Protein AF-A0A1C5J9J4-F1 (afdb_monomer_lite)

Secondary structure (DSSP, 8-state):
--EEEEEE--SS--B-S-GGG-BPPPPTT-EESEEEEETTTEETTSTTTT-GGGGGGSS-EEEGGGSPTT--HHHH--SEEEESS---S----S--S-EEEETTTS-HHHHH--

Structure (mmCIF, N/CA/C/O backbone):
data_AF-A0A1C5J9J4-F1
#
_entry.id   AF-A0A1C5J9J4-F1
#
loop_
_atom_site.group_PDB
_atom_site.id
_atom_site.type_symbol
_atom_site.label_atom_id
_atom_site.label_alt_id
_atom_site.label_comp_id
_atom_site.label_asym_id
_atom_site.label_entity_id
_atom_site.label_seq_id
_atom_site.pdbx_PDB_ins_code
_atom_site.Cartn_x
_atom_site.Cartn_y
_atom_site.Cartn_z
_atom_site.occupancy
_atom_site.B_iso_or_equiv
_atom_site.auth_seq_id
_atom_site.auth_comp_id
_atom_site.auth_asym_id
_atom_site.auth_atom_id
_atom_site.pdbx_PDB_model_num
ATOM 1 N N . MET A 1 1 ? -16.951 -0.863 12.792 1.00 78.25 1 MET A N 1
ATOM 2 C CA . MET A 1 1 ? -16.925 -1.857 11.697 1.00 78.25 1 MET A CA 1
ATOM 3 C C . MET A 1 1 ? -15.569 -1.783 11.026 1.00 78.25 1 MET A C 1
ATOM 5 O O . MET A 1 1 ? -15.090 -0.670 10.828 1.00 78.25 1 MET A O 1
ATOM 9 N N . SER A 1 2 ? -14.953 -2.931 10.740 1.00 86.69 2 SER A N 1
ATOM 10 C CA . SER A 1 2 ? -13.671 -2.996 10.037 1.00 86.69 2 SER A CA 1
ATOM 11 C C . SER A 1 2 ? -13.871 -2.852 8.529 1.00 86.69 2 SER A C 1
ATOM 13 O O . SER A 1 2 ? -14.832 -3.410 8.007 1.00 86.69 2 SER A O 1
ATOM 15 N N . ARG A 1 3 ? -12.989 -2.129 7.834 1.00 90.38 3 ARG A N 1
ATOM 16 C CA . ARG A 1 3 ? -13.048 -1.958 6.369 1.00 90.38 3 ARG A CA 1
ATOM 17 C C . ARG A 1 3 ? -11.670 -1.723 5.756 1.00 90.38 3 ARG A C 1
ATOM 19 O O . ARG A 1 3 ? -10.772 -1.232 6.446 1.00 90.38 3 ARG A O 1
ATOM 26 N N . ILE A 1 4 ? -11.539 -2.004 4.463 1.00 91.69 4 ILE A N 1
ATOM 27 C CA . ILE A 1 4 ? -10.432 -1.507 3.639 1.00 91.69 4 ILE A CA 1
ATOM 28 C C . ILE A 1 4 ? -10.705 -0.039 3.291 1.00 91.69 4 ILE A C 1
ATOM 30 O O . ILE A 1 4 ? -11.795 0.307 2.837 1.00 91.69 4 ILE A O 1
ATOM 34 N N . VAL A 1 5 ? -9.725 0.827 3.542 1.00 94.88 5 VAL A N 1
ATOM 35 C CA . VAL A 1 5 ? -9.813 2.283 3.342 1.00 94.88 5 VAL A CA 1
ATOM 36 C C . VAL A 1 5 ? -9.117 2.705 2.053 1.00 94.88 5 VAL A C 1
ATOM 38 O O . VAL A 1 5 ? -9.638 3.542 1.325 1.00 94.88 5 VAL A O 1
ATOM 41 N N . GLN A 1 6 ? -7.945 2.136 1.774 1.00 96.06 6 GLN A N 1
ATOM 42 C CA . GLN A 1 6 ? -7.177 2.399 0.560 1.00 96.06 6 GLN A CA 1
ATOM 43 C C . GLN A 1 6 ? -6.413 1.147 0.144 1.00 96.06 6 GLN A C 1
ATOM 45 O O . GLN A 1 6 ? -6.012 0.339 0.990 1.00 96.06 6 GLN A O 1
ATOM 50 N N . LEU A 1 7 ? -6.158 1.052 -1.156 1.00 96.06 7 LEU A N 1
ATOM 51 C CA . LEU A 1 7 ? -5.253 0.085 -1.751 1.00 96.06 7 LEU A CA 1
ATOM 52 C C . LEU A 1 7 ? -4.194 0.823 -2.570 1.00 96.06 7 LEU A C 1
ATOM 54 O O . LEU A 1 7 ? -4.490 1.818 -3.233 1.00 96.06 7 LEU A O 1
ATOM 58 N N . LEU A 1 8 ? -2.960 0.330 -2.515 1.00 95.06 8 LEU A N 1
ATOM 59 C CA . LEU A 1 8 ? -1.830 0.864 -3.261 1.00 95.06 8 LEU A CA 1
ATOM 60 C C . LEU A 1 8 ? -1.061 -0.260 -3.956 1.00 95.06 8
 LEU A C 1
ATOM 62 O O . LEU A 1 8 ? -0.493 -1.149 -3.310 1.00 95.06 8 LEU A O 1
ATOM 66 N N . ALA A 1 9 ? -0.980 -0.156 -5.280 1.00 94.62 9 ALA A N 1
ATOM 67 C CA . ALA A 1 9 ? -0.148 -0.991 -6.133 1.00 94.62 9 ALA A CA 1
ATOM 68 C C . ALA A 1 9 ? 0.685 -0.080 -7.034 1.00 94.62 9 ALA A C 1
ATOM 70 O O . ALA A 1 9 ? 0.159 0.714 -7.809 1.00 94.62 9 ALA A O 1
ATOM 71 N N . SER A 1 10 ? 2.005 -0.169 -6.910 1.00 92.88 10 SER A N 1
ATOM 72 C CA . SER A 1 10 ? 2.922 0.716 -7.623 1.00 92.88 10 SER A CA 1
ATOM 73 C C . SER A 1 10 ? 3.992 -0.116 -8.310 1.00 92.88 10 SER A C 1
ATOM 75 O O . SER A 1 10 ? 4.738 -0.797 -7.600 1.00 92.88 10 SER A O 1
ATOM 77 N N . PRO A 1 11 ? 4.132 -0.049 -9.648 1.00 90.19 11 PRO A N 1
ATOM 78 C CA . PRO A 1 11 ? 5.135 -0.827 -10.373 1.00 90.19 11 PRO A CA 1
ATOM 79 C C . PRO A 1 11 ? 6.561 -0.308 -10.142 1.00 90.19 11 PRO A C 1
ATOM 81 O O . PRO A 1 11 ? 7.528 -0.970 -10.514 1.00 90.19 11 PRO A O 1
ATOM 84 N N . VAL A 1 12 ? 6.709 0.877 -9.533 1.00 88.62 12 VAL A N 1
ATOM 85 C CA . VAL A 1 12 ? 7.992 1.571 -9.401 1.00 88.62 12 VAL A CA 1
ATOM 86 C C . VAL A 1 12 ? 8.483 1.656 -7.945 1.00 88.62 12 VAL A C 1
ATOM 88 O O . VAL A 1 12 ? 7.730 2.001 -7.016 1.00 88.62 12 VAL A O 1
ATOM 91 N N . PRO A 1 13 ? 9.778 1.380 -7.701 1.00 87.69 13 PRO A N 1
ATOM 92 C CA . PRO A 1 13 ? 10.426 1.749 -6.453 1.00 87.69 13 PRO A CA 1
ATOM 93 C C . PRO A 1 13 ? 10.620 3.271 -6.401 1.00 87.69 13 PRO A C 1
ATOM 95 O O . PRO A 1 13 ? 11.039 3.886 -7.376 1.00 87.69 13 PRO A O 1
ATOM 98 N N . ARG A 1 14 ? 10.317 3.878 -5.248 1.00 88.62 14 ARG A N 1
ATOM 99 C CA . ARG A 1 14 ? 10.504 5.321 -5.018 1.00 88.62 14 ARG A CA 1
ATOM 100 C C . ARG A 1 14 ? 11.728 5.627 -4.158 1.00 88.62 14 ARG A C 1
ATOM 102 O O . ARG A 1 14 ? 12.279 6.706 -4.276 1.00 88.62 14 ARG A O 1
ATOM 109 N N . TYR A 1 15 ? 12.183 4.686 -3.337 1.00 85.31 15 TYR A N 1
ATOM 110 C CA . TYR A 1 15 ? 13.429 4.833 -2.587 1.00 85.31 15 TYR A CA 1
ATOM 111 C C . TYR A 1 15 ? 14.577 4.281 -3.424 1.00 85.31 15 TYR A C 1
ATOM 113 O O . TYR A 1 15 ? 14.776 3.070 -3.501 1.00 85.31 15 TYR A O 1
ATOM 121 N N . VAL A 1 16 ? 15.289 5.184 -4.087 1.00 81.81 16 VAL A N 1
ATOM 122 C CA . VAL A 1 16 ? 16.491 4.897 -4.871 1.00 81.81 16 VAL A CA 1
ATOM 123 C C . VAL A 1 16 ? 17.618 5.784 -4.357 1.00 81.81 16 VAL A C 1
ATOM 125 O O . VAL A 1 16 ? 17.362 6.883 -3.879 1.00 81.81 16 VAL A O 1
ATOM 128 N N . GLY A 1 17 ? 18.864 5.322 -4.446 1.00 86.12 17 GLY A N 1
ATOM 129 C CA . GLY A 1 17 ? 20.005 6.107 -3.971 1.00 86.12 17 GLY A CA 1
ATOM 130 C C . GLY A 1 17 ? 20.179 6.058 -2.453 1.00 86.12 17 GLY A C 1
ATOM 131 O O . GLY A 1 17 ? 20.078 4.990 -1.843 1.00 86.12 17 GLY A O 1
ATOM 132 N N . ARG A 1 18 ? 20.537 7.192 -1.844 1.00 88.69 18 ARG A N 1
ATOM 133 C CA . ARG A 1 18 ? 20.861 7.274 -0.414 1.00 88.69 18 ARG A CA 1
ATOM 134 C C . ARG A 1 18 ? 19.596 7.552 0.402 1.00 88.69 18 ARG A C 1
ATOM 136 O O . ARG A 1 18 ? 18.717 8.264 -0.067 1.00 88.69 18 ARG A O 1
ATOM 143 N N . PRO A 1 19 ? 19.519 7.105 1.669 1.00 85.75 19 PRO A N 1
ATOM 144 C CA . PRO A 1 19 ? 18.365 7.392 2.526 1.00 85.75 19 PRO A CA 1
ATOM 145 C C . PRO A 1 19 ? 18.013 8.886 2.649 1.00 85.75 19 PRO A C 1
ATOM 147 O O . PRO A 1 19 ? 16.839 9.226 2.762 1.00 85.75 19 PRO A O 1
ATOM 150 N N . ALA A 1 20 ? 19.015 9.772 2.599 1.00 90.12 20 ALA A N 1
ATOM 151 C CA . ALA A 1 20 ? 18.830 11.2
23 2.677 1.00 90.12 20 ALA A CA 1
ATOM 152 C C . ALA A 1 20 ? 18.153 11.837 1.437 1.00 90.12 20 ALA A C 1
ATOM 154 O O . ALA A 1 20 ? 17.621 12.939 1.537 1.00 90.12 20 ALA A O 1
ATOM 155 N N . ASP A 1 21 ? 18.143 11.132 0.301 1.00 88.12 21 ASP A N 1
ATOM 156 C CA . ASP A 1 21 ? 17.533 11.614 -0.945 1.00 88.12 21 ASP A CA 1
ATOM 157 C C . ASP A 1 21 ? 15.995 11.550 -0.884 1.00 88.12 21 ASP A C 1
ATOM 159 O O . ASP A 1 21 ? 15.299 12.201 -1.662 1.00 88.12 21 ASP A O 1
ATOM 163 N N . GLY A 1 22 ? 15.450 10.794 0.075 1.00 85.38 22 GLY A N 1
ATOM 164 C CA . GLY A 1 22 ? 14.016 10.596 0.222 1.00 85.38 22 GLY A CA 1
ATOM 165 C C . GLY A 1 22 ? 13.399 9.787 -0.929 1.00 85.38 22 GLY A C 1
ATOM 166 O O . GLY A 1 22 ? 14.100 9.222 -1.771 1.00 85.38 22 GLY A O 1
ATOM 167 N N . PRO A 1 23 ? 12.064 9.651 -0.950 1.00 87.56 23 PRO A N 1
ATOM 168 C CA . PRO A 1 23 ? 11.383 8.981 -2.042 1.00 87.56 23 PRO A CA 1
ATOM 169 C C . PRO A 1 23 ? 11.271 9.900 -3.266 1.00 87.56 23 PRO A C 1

Directions for this task - Your answer should be the exact lines above from the one with "ATOM 73 C C" through the one with "ATOM 79 C C", both included, and nothing besides.

Answer area -
ATOM 73 C C . SER A 1 10 ? 3.992 -0.116 -8.310 1.00 92.88 10 SER A C 1
ATOM 75 O O . SER A 1 10 ? 4.738 -0.797 -7.600 1.00 92.88 10 SER A O 1
ATOM 77 N N . PRO A 1 11 ? 4.132 -0.049 -9.648 1.00 90.19 11 PRO A N 1
ATOM 78 C CA . PRO A 1 11 ? 5.135 -0.827 -10.373 1.00 90.19 11 PRO A CA 1
ATOM 79 C C . PRO A 1 11 ? 6.561 -0.308 -10.142 1.00 90.19 11 PRO A C 1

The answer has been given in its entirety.